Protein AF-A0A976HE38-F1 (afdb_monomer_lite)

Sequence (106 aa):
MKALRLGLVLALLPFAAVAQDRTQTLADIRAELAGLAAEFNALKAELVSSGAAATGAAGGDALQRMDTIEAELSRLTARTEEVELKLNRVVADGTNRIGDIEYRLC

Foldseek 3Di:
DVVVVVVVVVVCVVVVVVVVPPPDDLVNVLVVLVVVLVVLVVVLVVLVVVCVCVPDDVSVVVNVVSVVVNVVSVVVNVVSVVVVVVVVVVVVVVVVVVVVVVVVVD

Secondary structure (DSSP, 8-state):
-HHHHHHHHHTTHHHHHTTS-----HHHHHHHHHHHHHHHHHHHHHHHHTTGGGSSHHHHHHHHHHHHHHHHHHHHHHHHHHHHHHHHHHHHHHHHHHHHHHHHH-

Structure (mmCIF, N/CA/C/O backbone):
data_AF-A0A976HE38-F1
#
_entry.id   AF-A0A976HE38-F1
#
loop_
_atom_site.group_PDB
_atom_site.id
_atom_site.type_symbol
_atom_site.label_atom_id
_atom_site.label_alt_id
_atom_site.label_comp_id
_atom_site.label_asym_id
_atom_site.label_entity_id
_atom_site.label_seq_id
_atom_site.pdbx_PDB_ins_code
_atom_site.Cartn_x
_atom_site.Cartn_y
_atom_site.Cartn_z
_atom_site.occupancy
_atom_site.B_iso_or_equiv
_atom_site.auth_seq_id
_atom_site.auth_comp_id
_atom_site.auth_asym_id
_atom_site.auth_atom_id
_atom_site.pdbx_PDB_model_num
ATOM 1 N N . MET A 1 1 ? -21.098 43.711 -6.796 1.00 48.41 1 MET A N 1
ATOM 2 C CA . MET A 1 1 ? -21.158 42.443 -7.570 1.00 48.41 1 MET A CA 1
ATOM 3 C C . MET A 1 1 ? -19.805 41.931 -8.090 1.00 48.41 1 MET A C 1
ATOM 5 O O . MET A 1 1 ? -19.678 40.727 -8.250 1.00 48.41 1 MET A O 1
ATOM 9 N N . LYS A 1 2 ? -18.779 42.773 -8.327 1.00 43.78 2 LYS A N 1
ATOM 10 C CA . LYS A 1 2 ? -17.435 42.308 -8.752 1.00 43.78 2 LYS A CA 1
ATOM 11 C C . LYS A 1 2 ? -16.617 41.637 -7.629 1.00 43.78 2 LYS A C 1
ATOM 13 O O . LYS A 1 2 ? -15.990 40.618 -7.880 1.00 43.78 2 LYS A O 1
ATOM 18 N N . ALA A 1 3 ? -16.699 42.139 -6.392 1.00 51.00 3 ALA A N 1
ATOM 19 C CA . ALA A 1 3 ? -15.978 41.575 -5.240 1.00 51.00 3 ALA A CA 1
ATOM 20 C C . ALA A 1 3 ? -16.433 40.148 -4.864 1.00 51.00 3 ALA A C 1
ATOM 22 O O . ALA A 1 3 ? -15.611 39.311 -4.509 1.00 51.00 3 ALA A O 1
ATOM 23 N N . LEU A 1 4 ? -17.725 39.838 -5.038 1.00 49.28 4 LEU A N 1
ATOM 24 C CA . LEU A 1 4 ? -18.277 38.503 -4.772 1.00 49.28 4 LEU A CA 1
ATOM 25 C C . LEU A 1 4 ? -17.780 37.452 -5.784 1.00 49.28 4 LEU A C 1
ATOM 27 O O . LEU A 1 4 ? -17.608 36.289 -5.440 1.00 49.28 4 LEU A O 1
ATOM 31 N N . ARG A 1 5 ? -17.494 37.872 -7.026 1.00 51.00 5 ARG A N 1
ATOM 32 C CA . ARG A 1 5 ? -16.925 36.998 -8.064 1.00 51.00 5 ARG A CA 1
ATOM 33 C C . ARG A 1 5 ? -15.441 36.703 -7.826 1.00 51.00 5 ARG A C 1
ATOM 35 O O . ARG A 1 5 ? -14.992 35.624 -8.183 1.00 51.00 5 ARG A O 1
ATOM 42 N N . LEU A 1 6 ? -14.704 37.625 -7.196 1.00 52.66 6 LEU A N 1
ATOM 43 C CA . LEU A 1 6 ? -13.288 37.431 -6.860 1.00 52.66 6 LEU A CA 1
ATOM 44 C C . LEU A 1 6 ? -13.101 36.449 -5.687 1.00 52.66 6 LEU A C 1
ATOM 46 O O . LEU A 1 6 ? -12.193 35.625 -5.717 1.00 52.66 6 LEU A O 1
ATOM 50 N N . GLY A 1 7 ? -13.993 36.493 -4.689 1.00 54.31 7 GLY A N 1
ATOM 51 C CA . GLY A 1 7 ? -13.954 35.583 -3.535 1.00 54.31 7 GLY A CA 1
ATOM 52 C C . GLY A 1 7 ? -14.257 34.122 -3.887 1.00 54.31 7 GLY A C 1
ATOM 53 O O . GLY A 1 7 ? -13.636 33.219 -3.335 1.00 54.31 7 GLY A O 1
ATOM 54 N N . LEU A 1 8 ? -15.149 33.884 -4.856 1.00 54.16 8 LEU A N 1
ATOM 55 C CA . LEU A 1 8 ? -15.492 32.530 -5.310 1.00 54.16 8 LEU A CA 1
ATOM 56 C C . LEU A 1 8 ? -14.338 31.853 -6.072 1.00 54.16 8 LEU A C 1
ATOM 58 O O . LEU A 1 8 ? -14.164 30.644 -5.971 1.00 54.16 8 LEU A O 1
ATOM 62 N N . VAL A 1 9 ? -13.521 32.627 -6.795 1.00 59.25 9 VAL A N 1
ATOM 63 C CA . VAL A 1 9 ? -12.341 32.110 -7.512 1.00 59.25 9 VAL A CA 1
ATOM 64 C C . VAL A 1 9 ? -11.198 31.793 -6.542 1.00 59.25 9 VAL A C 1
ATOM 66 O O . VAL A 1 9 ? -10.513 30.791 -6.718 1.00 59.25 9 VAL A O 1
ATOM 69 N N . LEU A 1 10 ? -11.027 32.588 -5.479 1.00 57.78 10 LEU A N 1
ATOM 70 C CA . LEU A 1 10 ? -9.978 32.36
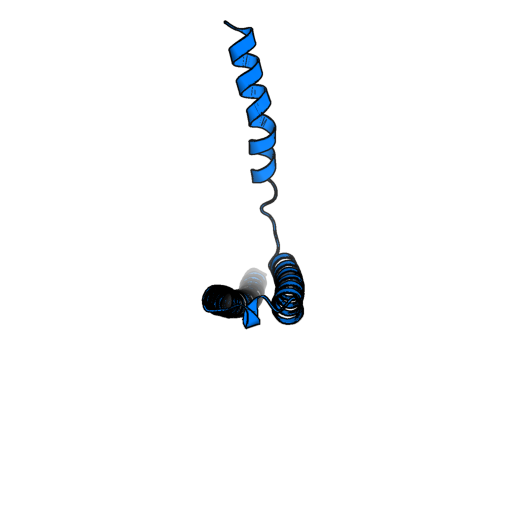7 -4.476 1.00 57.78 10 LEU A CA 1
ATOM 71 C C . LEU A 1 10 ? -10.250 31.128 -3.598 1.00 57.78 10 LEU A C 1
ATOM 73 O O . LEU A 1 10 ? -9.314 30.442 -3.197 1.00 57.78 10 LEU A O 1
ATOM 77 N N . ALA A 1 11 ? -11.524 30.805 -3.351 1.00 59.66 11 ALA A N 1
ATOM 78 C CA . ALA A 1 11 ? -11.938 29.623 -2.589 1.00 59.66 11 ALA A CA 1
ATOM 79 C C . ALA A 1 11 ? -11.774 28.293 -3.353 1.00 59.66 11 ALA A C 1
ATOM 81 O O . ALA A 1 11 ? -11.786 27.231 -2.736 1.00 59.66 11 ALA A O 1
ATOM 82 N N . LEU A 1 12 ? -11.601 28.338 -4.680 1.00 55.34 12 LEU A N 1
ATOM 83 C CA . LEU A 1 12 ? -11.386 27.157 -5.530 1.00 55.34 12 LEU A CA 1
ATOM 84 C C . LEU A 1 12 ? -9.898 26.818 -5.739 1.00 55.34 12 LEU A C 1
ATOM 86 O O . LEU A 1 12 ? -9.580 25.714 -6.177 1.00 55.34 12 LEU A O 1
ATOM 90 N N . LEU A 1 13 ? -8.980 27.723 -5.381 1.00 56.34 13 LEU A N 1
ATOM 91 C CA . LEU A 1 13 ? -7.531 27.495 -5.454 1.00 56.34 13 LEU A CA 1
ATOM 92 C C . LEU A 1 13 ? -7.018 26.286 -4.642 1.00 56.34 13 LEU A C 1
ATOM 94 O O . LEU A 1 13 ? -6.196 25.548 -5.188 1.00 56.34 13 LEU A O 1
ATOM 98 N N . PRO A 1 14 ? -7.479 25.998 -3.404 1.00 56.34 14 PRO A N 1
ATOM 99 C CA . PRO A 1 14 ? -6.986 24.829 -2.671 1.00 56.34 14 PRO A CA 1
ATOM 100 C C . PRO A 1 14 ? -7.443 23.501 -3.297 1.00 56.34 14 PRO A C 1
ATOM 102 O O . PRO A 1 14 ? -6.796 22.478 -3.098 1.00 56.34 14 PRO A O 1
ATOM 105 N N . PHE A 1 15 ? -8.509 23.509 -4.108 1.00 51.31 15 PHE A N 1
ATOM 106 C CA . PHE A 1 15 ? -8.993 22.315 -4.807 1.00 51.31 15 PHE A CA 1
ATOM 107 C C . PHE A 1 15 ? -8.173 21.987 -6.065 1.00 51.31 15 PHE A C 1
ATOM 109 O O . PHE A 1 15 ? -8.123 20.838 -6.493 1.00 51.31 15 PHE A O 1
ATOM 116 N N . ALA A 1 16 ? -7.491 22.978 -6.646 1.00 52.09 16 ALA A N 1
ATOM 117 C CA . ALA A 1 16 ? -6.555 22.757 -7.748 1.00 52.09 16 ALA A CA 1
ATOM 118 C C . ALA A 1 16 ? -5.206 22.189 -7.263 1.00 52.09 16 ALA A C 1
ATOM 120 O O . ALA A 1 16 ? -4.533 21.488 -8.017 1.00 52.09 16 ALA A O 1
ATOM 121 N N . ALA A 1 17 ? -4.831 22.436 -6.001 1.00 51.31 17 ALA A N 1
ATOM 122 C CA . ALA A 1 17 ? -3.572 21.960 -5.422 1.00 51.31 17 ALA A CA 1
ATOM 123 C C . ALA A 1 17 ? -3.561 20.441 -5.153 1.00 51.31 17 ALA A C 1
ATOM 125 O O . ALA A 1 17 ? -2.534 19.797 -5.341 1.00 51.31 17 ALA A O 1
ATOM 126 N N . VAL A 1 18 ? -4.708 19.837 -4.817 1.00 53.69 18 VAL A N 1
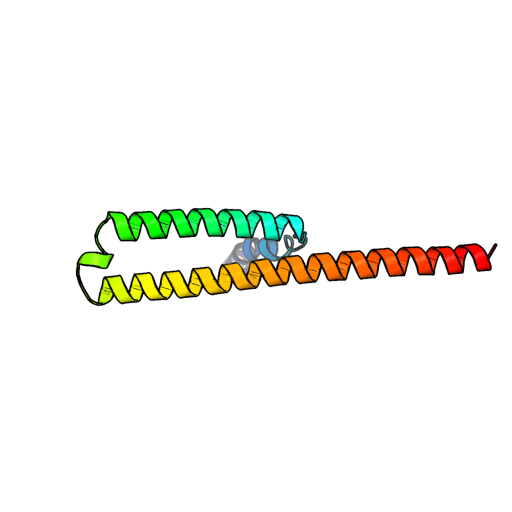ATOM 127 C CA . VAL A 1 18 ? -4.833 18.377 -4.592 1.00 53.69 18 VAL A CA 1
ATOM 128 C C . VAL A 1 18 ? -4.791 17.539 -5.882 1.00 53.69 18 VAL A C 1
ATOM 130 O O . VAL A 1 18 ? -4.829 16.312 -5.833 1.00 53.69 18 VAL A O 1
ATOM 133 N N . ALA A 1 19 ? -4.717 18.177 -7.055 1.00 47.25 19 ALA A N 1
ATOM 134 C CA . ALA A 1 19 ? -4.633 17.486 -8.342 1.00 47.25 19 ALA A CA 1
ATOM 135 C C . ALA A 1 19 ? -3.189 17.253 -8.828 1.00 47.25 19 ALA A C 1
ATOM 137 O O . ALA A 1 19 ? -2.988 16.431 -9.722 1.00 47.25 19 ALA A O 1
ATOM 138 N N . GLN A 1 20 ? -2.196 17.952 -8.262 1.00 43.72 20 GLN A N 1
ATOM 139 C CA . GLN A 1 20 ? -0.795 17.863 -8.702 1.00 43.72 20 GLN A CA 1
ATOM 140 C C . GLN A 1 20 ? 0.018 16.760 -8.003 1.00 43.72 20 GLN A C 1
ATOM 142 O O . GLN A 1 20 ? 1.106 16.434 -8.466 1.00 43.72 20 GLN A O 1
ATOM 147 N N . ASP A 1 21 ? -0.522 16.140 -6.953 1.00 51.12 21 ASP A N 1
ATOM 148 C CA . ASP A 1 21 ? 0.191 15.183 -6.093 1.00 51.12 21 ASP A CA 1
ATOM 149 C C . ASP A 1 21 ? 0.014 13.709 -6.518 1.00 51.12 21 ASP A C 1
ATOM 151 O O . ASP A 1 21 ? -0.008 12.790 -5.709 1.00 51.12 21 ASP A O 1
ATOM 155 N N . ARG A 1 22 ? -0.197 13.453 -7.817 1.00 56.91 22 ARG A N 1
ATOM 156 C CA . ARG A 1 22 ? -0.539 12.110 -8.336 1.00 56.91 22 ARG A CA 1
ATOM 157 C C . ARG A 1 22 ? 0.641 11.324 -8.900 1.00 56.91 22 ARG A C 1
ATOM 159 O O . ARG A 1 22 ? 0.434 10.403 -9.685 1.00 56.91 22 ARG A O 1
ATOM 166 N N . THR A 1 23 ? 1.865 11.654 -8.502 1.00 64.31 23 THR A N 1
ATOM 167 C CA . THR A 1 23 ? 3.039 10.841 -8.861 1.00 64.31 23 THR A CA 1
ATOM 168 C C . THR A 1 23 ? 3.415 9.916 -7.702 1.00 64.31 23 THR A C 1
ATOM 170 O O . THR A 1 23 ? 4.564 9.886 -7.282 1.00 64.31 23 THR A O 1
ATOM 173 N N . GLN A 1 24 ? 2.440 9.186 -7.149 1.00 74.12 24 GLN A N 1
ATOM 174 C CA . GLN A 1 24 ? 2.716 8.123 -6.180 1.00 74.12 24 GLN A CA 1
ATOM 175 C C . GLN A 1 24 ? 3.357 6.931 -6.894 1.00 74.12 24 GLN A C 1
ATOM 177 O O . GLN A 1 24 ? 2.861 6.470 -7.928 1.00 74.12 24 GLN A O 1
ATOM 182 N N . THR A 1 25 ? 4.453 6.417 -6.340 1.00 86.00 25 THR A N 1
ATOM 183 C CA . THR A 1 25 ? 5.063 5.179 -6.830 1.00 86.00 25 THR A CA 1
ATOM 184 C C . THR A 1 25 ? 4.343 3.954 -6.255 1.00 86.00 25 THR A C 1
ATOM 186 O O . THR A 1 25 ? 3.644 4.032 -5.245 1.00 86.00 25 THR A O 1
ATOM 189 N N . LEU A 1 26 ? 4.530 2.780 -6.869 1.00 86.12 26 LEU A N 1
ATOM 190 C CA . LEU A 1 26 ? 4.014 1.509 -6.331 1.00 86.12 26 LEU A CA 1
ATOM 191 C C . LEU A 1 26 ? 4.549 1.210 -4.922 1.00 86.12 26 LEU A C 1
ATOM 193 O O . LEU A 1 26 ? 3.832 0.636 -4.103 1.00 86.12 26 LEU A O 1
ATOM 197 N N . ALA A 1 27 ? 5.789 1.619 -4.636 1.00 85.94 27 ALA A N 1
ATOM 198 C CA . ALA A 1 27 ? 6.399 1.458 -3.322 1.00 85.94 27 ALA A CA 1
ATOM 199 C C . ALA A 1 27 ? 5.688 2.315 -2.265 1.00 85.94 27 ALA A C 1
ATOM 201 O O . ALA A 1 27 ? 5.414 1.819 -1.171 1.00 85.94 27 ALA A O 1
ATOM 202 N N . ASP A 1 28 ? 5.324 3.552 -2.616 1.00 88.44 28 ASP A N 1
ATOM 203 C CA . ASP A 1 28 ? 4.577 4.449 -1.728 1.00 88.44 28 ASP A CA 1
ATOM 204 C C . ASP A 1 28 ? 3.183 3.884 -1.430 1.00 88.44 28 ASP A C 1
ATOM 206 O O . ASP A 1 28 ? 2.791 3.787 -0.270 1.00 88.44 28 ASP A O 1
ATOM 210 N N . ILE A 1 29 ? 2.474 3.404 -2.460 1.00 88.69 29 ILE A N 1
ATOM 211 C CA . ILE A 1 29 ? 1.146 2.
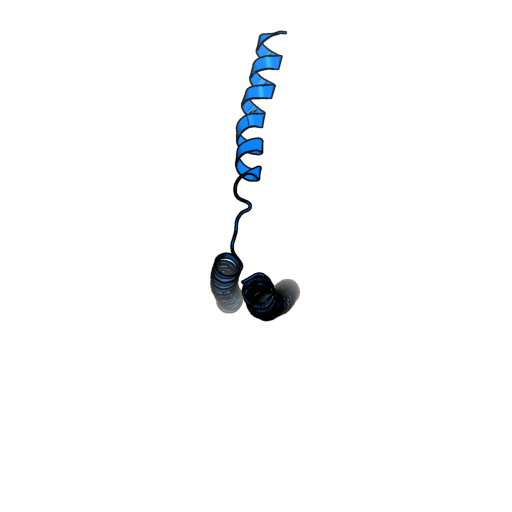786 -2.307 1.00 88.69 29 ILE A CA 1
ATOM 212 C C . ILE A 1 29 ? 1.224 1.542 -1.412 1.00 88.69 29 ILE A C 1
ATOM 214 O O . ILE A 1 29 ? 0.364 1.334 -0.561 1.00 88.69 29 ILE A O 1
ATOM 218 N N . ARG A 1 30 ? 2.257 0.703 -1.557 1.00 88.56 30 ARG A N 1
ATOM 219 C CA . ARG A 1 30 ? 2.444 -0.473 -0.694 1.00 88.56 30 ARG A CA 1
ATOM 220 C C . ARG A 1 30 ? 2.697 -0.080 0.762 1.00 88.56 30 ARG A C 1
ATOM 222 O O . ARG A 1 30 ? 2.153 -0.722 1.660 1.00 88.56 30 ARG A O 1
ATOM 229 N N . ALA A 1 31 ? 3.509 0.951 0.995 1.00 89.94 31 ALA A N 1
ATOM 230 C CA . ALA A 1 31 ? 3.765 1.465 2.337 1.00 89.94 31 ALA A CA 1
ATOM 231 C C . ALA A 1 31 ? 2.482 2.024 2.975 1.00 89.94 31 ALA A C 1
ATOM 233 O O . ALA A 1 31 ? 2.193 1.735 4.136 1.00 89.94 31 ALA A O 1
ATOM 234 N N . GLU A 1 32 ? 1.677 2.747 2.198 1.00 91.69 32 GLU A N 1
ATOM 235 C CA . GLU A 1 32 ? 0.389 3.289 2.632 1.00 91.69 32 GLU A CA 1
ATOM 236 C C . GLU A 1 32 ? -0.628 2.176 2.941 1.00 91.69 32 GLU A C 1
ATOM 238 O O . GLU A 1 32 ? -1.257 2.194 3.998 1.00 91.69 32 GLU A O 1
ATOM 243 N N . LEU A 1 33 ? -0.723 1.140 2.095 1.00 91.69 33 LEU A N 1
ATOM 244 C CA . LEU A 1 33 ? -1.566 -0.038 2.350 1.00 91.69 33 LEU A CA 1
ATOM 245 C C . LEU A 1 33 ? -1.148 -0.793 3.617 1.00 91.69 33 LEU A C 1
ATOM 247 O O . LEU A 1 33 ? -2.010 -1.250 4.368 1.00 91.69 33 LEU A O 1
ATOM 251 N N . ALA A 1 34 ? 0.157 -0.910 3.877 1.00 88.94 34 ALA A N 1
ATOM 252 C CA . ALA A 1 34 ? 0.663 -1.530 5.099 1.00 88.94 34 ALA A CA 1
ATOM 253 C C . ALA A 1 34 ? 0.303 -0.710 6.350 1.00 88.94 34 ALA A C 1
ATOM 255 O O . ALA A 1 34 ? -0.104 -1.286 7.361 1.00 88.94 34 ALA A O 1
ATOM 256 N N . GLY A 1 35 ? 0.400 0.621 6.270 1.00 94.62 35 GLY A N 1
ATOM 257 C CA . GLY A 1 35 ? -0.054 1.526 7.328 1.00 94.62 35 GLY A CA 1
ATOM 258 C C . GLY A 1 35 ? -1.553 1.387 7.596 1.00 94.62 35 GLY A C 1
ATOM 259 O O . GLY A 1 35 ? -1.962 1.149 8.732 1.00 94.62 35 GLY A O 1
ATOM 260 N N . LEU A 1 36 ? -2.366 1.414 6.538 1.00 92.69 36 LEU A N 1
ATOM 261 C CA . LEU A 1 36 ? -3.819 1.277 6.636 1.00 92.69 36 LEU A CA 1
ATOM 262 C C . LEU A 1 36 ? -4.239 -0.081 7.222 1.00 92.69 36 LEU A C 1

::::::::::

Required work:
Copy out the lines above exactly, beginning at the one that contains "ATOM 140 C C" and ending at the one that contains "ATOM 174 C CA".

Your solution:
ATOM 140 C C . GLN A 1 20 ? 0.018 16.760 -8.003 1.00 43.72 20 GLN A C 1
ATOM 142 O O . GLN A 1 20 ? 1.106 16.434 -8.466 1.00 43.72 20 GLN A O 1
ATOM 147 N N . ASP A 1 21 ? -0.522 16.140 -6.953 1.00 51.12 21 ASP A N 1
ATOM 148 C CA . ASP A 1 21 ? 0.191 15.183 -6.093 1.00 51.12 21 ASP A CA 1
ATOM 149 C C . ASP A 1 21 ? 0.014 13.709 -6.518 1.00 51.12 21 ASP A C 1
ATOM 151 O O . ASP A 1 21 ? -0.008 12.790 -5.709 1.00 51.12 21 ASP A O 1
ATOM 155 N N . ARG A 1 22 ? -0.197 13.453 -7.817 1.00 56.91 22 ARG A N 1
ATOM 156 C CA . ARG A 1 22 ? -0.539 12.110 -8.336 1.00 56.91 22 ARG A CA 1
ATOM 157 C C . ARG A 1 22 ? 0.641 11.324 -8.900 1.00 56.91 22 ARG A C 1
ATOM 159 O O . ARG A 1 22 ? 0.434 10.403 -9.685 1.00 56.91 22 ARG A O 1
ATOM 166 N N . THR A 1 23 ? 1.865 11.654 -8.502 1.00 64.31 23 THR A N 1
ATOM 167 C CA . THR A 1 23 ? 3.039 10.841 -8.861 1.00 64.31 23 THR A CA 1
ATOM 168 C C . THR A 1 23 ? 3.415 9.916 -7.702 1.00 64.31 23 THR A C 1
ATOM 170 O O . THR A 1 23 ? 4.564 9.886 -7.282 1.00 64.31 23 THR A O 1
ATOM 173 N N . GLN A 1 24 ? 2.440 9.186 -7.149 1.00 74.12 24 GLN A N 1
ATOM 174 C CA . GLN A 1 24 ? 2.716 8.123 -6.180 1.00 74.12 24 GLN A CA 1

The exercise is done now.